[Extracted data entries]
▬▬▬▬▬▬▬▬▬▬

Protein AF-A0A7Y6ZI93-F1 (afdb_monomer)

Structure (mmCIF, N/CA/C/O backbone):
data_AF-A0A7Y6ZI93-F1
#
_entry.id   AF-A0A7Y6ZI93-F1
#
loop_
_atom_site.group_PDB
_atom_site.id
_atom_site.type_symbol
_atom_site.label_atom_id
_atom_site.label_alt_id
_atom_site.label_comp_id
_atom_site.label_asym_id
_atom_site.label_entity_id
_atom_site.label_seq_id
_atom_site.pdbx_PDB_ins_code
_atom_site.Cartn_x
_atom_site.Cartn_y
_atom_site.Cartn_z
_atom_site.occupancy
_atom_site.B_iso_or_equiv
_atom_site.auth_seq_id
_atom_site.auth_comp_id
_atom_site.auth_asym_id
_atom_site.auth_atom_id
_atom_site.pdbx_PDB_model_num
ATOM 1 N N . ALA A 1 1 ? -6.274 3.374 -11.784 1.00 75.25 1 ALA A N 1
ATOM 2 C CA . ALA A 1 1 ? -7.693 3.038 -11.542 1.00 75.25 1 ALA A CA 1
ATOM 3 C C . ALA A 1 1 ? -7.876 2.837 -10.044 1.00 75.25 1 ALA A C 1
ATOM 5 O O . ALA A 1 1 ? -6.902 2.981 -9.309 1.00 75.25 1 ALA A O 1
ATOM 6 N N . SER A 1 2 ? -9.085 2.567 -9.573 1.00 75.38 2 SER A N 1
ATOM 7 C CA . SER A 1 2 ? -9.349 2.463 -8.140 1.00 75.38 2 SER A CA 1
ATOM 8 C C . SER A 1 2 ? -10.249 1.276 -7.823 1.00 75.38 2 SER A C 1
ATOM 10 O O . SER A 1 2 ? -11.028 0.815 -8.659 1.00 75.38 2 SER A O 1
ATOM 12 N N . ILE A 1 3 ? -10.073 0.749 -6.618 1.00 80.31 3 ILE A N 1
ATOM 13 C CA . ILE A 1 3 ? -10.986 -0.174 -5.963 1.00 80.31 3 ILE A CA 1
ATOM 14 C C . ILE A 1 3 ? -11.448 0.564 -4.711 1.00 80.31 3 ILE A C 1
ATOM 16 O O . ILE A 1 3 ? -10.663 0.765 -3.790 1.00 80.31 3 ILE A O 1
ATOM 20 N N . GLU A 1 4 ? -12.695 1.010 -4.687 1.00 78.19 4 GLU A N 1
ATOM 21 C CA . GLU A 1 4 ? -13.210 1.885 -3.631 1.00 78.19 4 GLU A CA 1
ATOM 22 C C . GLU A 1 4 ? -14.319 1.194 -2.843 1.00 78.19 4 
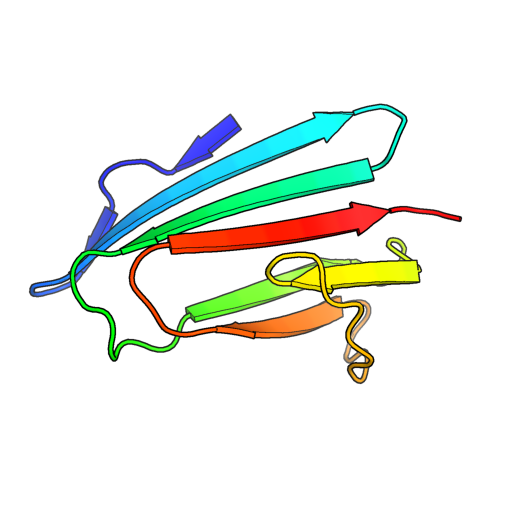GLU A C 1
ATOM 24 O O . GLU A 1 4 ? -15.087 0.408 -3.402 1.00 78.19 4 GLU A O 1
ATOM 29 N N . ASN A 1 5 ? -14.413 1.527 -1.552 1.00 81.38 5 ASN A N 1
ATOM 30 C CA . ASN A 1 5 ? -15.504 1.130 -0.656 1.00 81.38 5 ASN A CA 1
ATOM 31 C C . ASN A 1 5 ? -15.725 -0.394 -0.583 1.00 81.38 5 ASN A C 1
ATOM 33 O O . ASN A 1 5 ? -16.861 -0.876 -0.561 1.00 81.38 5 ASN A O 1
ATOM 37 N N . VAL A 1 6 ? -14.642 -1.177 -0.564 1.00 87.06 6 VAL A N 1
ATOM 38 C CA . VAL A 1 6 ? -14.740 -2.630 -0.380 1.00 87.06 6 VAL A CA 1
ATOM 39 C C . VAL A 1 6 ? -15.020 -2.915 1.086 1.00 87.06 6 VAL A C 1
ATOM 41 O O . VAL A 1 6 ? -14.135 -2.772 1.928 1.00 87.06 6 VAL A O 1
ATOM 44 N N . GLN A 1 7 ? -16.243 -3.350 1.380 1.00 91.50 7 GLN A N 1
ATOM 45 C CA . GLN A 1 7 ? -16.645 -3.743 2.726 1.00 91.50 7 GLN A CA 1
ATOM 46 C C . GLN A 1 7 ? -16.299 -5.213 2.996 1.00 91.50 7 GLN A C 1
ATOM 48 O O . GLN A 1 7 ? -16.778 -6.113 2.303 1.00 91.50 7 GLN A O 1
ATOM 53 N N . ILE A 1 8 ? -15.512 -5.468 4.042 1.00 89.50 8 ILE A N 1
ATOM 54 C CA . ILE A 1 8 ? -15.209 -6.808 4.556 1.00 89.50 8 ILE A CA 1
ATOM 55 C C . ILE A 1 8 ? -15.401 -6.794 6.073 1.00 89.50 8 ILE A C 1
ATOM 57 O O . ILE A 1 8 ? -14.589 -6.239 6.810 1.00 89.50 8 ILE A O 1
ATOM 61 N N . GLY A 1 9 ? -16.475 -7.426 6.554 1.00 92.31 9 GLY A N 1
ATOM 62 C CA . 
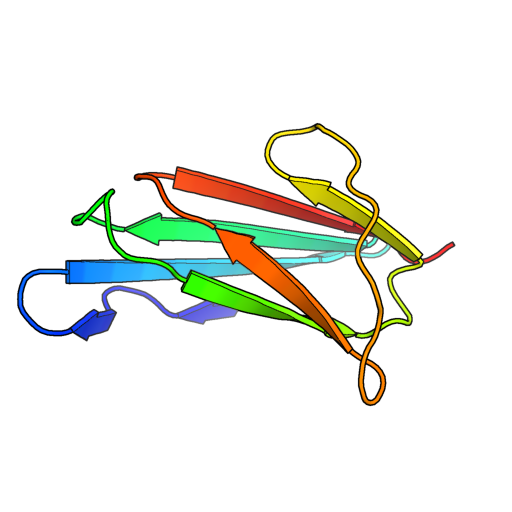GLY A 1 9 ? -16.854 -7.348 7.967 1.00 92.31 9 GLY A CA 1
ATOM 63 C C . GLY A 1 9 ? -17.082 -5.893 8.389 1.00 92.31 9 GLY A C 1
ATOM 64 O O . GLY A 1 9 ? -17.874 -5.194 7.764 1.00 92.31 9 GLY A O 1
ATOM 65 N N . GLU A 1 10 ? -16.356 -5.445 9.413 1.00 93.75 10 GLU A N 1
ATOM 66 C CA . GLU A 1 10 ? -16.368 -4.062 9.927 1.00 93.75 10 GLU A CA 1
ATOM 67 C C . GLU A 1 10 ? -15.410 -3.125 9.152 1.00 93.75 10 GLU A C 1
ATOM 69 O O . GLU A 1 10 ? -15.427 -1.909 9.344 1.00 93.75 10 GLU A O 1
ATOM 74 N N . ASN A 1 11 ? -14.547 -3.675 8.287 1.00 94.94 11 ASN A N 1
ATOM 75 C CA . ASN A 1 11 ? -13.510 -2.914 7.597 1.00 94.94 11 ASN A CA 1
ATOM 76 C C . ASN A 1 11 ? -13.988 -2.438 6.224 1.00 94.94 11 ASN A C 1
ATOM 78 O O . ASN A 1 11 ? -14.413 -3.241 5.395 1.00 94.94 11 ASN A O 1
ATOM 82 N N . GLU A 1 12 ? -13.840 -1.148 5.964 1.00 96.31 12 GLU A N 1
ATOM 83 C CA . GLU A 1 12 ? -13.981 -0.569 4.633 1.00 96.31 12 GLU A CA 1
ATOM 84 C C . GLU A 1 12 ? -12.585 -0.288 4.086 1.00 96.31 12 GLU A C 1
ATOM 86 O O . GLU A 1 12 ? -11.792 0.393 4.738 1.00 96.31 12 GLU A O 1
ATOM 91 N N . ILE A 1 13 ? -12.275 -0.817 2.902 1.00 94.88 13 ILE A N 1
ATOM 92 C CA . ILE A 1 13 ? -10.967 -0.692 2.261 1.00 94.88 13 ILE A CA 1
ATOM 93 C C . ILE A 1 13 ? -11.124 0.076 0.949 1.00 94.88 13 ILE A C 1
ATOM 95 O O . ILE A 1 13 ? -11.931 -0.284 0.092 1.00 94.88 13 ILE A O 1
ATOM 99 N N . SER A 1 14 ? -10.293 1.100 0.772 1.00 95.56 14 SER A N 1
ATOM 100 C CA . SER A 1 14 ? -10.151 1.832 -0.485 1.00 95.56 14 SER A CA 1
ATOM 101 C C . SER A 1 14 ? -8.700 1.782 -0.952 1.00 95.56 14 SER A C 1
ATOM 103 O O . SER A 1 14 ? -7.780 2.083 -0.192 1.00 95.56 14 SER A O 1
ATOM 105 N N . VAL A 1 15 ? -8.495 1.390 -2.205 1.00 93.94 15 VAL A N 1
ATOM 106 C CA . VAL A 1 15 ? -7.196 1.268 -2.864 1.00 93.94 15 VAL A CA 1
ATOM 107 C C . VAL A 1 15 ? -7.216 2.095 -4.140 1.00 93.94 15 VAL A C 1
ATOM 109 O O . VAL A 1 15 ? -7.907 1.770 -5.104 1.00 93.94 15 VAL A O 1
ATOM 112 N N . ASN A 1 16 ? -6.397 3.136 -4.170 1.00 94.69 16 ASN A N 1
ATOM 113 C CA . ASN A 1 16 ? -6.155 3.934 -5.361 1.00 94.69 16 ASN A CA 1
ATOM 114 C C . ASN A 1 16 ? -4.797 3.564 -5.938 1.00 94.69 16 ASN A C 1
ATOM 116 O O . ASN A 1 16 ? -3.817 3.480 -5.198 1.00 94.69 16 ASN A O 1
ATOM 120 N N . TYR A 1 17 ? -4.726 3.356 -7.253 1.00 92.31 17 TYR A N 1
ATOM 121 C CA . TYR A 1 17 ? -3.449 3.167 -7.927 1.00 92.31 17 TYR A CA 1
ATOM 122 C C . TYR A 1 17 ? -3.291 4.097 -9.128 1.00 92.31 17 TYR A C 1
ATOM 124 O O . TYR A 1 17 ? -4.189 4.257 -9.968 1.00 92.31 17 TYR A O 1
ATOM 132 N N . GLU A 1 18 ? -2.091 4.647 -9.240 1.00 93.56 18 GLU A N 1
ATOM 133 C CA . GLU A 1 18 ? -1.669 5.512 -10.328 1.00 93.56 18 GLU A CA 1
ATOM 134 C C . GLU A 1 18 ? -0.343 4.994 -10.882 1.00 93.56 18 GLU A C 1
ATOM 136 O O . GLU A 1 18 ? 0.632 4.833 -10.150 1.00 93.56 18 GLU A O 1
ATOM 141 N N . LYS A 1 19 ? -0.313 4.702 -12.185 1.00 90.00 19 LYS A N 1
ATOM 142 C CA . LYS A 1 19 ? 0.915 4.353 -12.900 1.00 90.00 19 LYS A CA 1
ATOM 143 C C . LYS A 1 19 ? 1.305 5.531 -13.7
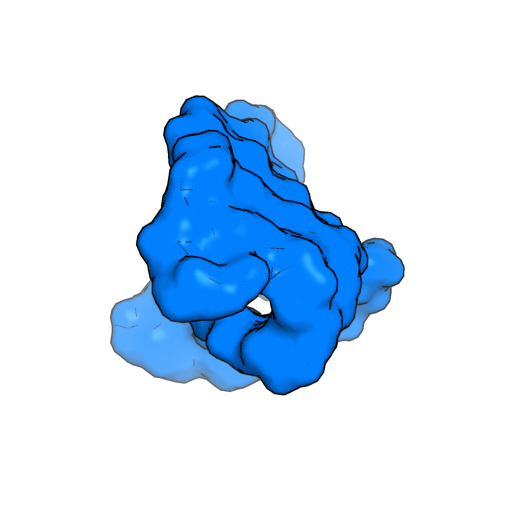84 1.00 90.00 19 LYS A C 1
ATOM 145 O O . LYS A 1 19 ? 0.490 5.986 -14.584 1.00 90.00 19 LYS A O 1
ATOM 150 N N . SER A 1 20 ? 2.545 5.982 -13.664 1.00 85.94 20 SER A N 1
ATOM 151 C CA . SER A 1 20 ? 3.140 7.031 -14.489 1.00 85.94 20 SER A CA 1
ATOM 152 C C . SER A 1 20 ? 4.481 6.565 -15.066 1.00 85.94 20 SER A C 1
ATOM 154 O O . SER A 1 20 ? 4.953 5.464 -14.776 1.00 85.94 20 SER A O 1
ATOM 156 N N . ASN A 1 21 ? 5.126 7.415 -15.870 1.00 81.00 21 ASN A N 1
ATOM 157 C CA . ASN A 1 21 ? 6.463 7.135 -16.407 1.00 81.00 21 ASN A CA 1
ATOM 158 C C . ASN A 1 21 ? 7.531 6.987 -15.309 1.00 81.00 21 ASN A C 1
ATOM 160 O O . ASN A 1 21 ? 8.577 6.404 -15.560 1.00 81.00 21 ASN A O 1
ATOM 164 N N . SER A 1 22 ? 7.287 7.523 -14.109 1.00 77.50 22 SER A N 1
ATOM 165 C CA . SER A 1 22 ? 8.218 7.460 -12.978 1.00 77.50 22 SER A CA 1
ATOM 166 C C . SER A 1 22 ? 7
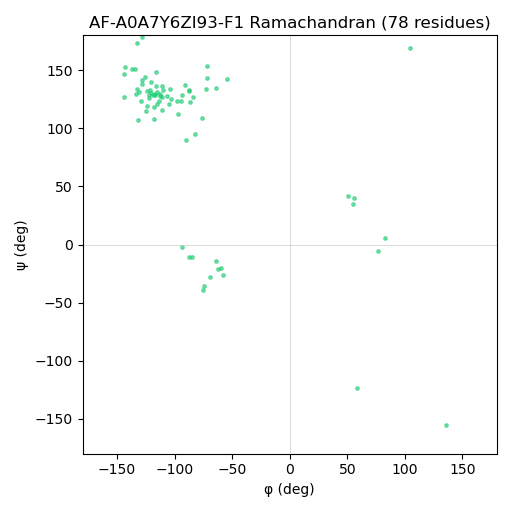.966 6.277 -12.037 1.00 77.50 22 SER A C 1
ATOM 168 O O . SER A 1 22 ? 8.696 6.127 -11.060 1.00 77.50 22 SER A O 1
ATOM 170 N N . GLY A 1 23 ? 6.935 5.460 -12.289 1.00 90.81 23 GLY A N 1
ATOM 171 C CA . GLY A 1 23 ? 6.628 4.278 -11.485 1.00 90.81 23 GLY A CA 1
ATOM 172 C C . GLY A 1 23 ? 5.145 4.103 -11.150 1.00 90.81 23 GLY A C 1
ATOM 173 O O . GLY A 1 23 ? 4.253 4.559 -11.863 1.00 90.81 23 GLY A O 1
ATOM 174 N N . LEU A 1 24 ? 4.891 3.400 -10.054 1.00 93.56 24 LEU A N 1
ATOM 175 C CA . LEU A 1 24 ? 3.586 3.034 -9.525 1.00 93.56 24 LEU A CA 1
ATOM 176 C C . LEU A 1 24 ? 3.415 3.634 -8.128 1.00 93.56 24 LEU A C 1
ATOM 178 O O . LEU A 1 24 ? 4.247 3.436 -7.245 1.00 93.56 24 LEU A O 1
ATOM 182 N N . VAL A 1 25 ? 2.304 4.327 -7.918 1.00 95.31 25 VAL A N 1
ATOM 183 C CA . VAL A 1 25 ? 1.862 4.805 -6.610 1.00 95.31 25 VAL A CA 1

▬▬▬▬▬▬▬▬▬▬

▶ [What to do]: Once you find the line with "ATOM 64 O O" in the entries above, output it and each line after it up to and including the line with "ATOM 78 O O", and nothing else.

▶ [Response to the task]:
ATOM 64 O O . GLY A 1 9 ? -17.874 -5.194 7.764 1.00 92.31 9 GLY A O 1
ATOM 65 N N . GLU A 1 10 ? -16.356 -5.445 9.413 1.00 93.75 10 GLU A N 1
ATOM 66 C CA . GLU A 1 10 ? -16.368 -4.062 9.927 1.00 93.75 10 GLU A CA 1
ATOM 67 C C . GLU A 1 10 ? -15.410 -3.125 9.152 1.00 93.75 10 GLU A C 1
ATOM 69 O O . GLU A 1 10 ? -15.427 -1.909 9.344 1.00 93.75 10 GLU A O 1
ATOM 74 N N . ASN A 1 11 ? -14.547 -3.675 8.287 1.00 94.94 11 ASN A N 1
ATOM 75 C CA . ASN A 1 11 ? -13.510 -2.914 7.597 1.00 94.94 11 ASN A CA 1
ATOM 76 C C . ASN A 1 11 ? -13.988 -2.438 6.224 1.00 94.94 11 ASN A C 1
ATOM 78 O O . ASN A 1 11 ? -14.413 -3.241 5.395 1.00 94.94 11 ASN A O 1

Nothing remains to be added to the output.